[Data in this exercise Boundary: Start]
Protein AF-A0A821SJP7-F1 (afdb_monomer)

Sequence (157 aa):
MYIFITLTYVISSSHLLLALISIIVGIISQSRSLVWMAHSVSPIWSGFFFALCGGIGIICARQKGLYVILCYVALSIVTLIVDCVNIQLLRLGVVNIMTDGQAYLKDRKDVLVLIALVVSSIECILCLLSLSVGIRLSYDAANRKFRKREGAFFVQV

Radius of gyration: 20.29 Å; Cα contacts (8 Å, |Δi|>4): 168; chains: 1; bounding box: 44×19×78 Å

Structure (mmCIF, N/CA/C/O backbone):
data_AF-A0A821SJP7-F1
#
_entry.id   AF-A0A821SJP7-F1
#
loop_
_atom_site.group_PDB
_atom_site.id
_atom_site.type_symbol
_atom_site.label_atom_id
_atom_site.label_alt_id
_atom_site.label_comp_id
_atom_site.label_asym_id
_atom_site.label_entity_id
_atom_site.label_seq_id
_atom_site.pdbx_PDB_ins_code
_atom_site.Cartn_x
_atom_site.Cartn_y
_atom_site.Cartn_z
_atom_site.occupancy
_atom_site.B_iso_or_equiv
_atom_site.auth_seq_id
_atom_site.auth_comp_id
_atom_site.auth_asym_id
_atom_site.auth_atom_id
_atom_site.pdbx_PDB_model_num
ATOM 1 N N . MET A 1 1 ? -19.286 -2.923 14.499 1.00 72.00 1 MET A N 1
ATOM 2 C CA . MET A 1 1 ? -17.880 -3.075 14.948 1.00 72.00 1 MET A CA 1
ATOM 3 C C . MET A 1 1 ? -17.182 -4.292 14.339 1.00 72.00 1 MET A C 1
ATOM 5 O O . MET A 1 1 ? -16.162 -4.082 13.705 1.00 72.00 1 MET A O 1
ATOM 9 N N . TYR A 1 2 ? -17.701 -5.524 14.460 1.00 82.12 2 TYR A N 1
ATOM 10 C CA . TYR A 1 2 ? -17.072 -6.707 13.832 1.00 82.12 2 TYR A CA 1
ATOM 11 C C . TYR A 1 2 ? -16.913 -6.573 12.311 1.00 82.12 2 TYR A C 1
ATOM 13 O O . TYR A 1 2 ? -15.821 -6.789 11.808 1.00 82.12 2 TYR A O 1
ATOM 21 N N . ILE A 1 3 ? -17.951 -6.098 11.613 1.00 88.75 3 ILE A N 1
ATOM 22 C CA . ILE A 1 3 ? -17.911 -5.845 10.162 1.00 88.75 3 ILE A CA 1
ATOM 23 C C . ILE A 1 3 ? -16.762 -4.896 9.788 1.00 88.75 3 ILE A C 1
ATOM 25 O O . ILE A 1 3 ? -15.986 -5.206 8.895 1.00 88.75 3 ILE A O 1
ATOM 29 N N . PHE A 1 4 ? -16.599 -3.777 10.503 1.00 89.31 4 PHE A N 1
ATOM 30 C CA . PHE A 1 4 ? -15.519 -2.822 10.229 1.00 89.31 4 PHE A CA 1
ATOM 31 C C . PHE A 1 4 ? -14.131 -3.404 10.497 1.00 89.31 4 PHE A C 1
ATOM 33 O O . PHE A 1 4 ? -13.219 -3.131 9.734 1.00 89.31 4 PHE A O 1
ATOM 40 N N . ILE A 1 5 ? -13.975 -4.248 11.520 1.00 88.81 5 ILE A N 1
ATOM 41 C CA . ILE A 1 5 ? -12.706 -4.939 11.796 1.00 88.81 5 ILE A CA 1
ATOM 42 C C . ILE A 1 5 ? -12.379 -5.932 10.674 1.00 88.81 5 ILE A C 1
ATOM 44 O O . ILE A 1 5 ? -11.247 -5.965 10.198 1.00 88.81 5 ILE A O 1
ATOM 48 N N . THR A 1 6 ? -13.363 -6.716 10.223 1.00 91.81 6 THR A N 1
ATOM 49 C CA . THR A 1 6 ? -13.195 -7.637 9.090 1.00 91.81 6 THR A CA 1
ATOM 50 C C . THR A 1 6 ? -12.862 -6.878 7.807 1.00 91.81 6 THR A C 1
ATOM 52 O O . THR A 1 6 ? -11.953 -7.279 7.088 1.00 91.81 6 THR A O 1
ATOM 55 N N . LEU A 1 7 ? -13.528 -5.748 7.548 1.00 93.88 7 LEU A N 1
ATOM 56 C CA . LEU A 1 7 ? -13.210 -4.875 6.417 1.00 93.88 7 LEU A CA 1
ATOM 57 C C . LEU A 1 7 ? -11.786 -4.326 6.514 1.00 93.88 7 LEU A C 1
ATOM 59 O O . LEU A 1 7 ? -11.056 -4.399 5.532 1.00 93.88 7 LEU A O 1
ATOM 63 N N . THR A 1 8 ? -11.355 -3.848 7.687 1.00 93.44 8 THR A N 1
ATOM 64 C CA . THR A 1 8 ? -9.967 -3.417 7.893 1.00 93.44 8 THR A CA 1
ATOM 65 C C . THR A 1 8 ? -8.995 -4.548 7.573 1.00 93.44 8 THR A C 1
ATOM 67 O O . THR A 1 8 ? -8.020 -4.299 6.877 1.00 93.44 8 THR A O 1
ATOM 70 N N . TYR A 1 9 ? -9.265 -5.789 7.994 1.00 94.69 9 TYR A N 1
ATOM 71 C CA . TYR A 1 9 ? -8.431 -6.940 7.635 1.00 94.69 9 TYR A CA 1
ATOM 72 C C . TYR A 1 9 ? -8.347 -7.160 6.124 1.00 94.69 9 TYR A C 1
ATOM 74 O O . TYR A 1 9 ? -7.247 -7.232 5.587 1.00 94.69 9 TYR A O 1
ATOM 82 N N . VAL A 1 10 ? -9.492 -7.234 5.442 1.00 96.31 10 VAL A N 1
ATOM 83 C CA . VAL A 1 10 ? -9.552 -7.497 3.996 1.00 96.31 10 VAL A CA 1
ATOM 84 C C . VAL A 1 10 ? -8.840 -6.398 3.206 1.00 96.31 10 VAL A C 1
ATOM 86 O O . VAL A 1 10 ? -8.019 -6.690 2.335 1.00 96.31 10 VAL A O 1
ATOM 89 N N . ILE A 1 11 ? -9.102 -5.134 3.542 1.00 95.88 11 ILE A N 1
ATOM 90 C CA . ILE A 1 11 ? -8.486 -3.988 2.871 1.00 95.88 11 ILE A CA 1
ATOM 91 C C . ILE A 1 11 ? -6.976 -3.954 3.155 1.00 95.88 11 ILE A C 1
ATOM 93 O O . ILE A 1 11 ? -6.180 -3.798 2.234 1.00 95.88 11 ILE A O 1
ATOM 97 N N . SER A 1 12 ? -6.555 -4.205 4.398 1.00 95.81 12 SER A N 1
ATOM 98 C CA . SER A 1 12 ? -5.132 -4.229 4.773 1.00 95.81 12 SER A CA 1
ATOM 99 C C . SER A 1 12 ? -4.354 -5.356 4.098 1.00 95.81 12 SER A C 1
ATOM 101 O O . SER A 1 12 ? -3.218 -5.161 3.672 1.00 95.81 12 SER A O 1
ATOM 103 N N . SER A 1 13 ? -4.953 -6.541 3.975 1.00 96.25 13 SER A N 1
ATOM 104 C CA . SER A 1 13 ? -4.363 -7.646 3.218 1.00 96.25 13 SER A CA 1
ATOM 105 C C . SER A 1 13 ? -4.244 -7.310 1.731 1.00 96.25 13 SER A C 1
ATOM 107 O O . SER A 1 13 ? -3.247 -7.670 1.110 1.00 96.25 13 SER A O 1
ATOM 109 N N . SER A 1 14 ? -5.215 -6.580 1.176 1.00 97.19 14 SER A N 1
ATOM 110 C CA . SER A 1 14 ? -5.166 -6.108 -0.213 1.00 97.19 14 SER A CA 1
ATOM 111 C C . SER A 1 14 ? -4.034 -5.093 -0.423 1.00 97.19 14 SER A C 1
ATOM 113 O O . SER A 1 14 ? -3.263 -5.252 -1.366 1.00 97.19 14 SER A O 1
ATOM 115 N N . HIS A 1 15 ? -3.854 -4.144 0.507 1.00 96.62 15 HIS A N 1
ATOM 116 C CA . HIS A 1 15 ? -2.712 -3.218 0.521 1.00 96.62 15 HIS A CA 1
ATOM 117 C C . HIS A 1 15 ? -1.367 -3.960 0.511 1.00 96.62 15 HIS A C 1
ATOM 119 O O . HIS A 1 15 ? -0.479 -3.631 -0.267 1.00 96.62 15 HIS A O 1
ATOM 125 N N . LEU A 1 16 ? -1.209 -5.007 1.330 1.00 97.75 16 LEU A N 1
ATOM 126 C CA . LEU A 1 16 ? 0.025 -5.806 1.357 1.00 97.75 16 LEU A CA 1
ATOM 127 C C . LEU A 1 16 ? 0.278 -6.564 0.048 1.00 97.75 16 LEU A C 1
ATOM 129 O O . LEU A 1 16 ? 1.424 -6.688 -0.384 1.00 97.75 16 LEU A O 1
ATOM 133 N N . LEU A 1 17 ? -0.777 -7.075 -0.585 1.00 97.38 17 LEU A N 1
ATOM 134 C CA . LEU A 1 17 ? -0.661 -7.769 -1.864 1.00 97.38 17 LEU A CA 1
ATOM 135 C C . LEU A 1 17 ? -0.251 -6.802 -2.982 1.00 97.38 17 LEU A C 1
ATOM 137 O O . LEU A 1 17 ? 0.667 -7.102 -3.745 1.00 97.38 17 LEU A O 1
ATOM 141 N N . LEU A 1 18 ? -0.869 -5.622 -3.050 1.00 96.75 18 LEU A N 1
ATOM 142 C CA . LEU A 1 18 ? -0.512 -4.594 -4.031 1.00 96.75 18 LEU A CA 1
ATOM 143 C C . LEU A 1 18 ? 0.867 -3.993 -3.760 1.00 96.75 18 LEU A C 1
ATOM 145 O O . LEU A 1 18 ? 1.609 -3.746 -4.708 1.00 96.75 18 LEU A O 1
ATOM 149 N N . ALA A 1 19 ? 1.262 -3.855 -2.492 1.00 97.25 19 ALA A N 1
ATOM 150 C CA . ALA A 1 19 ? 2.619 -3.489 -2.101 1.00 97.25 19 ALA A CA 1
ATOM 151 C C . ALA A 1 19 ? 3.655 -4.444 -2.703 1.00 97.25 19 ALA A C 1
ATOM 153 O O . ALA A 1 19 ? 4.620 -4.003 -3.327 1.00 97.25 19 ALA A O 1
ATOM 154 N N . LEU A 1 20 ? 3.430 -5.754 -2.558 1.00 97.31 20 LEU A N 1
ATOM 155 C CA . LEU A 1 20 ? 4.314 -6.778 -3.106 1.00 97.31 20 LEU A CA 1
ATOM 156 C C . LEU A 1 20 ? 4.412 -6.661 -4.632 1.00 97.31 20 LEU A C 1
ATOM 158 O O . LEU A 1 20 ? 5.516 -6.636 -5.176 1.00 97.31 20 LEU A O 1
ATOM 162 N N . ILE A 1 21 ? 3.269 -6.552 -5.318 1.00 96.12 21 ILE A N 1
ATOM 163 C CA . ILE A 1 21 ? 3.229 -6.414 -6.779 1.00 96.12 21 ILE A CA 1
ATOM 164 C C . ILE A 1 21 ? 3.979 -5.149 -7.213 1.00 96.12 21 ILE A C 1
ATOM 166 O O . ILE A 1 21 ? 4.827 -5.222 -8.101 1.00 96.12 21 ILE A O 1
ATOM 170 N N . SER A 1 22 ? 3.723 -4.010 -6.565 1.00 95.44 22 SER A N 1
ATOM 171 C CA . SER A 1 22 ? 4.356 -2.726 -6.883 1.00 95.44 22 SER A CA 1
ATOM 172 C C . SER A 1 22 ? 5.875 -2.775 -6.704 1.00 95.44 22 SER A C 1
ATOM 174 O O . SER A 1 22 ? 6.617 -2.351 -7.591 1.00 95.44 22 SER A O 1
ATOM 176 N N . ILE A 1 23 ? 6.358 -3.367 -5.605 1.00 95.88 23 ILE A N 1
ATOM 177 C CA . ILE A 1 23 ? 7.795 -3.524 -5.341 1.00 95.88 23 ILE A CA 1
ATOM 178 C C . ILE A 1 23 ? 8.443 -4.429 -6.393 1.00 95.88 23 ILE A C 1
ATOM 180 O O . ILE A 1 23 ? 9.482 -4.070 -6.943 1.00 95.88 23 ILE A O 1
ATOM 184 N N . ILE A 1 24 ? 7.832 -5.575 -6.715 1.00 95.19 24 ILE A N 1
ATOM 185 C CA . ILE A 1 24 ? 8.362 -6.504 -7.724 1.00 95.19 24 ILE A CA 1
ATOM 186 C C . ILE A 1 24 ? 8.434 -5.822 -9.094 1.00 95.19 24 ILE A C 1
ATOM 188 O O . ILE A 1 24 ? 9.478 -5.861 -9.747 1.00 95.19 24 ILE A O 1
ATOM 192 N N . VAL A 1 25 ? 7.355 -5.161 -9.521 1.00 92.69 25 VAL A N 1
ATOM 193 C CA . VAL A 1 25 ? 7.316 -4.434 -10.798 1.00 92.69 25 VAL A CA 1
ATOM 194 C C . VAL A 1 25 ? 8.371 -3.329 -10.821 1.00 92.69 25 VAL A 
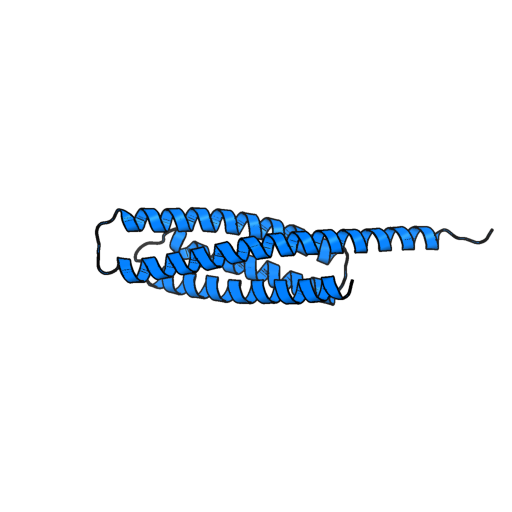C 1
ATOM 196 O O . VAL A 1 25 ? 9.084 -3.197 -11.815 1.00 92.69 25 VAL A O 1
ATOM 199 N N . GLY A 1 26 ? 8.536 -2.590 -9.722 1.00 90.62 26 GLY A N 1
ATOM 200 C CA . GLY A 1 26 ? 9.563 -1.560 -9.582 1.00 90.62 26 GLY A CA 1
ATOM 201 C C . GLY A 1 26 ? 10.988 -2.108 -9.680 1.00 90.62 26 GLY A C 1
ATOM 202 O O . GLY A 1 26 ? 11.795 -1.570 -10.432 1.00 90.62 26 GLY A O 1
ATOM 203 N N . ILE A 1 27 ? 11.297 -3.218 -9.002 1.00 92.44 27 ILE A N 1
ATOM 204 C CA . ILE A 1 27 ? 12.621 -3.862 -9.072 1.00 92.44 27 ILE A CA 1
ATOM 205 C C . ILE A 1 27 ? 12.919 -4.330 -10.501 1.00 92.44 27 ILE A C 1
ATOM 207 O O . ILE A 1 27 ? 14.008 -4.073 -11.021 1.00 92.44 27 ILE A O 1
[Data in this exercise Boundary: End]
* **Work item**
Beginning with the line that has "ATOM 162 N N" and ending with the line that has "ATOM 180 O O", set down the lines above exactly and include no others.

* **Exercise output**
ATOM 162 N N . ILE A 1 21 ? 3.269 -6.552 -5.318 1.00 96.12 21 ILE A N 1
ATOM 163 C CA . ILE A 1 21 ? 3.229 -6.414 -6.779 1.00 96.12 21 ILE A CA 1
ATOM 164 C C . ILE A 1 21 ? 3.979 -5.149 -7.213 1.00 96.12 21 ILE A C 1
ATOM 166 O O . ILE A 1 21 ? 4.827 -5.222 -8.101 1.00 96.12 21 ILE A O 1
ATOM 170 N N . SER A 1 22 ? 3.723 -4.010 -6.565 1.00 95.44 22 SER A N 1
ATOM 171 C CA . SER A 1 22 ? 4.356 -2.726 -6.883 1.00 95.44 22 SER A CA 1
ATOM 172 C C . SER A 1 22 ? 5.875 -2.775 -6.704 1.00 95.44 22 SER A C 1
ATOM 174 O O . SER A 1 22 ? 6.617 -2.351 -7.591 1.00 95.44 22 SER A O 1
ATOM 176 N N . ILE A 1 23 ? 6.358 -3.367 -5.605 1.00 95.88 23 ILE A N 1
ATOM 177 C CA . ILE A 1 23 ? 7.795 -3.524 -5.341 1.00 95.88 23 ILE A CA 1
ATOM 178 C C . ILE A 1 23 ? 8.443 -4.429 -6.393 1.00 95.88 23 ILE A C 1
ATOM 180 O O . ILE A 1 23 ? 9.482 -4.070 -6.943 1.00 95.88 23 ILE A O 1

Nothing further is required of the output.